TASK ITEM: Give back exactly the lines of the entries below from the line with "ATOM 23 O O" to the line with "ATOM 29 C C", inclusive, and only those.

*** DATA FOR REVIEW Section Begins ***

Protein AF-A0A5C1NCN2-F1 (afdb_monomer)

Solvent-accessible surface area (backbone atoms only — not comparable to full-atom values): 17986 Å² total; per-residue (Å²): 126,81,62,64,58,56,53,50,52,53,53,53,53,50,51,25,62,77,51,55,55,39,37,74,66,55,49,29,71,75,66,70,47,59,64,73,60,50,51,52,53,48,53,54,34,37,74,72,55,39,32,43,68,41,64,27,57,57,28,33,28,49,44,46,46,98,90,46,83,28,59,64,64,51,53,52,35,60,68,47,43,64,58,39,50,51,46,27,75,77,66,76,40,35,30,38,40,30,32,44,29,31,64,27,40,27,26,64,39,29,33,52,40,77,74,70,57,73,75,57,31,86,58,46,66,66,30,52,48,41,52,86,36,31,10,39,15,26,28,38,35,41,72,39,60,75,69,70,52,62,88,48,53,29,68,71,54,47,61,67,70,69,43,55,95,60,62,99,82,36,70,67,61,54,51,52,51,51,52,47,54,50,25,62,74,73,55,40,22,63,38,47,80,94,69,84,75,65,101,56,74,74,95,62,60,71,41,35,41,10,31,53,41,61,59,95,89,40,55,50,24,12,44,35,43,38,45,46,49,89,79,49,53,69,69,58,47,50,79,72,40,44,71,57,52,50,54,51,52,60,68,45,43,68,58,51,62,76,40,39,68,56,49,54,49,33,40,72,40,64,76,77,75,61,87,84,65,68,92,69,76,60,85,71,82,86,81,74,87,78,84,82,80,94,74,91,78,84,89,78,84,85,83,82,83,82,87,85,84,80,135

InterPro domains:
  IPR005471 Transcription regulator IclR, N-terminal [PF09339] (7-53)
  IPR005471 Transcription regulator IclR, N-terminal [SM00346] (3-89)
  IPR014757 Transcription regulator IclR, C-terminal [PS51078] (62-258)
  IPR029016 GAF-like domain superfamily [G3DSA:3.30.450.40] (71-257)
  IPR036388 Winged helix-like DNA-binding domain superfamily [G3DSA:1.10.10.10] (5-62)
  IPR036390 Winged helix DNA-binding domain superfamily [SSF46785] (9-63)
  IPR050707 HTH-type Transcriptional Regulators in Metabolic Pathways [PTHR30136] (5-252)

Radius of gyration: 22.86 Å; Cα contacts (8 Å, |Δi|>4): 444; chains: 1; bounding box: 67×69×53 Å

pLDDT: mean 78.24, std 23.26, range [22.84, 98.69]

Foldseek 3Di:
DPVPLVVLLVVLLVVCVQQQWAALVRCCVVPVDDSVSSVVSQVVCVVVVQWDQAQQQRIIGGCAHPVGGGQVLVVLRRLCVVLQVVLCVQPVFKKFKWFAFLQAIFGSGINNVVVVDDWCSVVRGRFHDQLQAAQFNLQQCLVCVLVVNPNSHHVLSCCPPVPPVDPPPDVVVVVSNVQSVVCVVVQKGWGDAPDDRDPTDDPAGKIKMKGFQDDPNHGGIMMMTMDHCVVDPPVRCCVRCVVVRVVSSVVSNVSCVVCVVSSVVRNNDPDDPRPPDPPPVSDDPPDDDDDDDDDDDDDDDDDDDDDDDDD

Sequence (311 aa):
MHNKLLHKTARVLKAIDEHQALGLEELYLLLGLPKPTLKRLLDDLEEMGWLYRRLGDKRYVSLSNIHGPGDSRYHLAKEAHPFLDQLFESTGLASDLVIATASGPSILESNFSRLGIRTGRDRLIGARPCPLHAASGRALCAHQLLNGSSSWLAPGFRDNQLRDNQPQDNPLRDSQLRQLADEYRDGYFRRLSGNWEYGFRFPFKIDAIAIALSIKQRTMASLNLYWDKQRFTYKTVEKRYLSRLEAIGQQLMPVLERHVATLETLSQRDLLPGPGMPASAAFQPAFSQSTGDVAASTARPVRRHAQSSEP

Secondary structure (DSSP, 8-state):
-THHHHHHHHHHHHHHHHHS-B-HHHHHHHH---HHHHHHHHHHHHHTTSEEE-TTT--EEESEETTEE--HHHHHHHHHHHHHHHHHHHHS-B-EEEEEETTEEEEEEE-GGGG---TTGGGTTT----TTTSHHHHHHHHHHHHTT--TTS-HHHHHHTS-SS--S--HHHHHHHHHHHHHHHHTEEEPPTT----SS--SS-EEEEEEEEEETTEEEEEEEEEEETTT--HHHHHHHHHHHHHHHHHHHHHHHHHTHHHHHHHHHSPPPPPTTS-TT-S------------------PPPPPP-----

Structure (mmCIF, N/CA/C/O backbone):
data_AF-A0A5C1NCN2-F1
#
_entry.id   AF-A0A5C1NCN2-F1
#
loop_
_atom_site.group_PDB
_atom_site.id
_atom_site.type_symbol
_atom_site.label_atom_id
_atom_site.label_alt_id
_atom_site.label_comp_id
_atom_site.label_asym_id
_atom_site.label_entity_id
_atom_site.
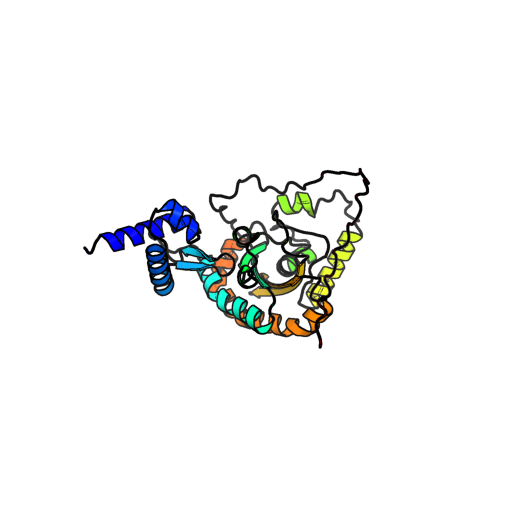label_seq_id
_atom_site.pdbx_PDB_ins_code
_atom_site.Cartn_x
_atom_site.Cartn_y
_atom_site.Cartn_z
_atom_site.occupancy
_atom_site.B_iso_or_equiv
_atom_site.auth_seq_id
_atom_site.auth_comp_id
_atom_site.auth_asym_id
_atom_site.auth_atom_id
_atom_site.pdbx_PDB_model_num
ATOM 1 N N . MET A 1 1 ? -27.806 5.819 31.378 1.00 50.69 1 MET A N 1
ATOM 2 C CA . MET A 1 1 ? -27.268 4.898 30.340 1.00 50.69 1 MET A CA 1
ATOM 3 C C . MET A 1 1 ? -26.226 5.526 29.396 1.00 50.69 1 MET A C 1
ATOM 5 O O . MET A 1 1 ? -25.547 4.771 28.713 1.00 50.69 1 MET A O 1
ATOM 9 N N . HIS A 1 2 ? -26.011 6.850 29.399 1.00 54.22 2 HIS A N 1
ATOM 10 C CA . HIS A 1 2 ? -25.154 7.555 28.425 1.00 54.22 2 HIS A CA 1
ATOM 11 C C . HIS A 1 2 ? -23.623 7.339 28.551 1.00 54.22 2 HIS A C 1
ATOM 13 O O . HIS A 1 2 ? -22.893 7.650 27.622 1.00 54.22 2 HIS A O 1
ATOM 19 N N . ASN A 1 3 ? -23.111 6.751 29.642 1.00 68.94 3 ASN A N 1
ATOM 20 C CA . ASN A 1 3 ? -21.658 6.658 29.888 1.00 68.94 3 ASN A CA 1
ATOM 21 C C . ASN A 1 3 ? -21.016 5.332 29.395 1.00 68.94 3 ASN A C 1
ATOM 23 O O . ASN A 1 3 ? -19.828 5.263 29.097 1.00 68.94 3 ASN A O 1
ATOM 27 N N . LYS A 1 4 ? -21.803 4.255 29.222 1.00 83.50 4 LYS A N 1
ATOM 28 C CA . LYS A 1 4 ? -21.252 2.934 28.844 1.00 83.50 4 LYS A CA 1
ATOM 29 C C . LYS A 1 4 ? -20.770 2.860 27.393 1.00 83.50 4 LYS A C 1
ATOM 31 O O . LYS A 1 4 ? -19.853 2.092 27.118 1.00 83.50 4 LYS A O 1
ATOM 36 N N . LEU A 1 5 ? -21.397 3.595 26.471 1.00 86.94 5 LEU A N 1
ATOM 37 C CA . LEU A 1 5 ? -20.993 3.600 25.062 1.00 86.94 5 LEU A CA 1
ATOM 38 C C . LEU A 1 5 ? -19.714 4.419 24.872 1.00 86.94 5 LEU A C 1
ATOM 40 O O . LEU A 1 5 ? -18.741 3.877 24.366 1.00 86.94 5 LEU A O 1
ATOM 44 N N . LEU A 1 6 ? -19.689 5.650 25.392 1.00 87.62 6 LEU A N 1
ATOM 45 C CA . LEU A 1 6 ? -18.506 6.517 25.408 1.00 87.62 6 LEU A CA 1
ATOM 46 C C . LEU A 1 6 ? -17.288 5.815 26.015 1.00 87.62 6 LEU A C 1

*** DATA FOR REVIEW Section Ends ***

SOLUTION TO THE EXERCISE:
ATOM 23 O O . ASN A 1 3 ? -19.828 5.263 29.097 1.00 68.94 3 ASN A O 1
ATOM 27 N N . LYS A 1 4 ? -21.803 4.255 29.222 1.00 83.50 4 LYS A N 1
ATOM 28 C CA . LYS A 1 4 ? -21.252 2.934 28.844 1.00 83.50 4 LYS A CA 1
ATOM 29 C C . LYS A 1 4 ? -20.770 2.860 27.393 1.00 83.50 4 LYS A C 1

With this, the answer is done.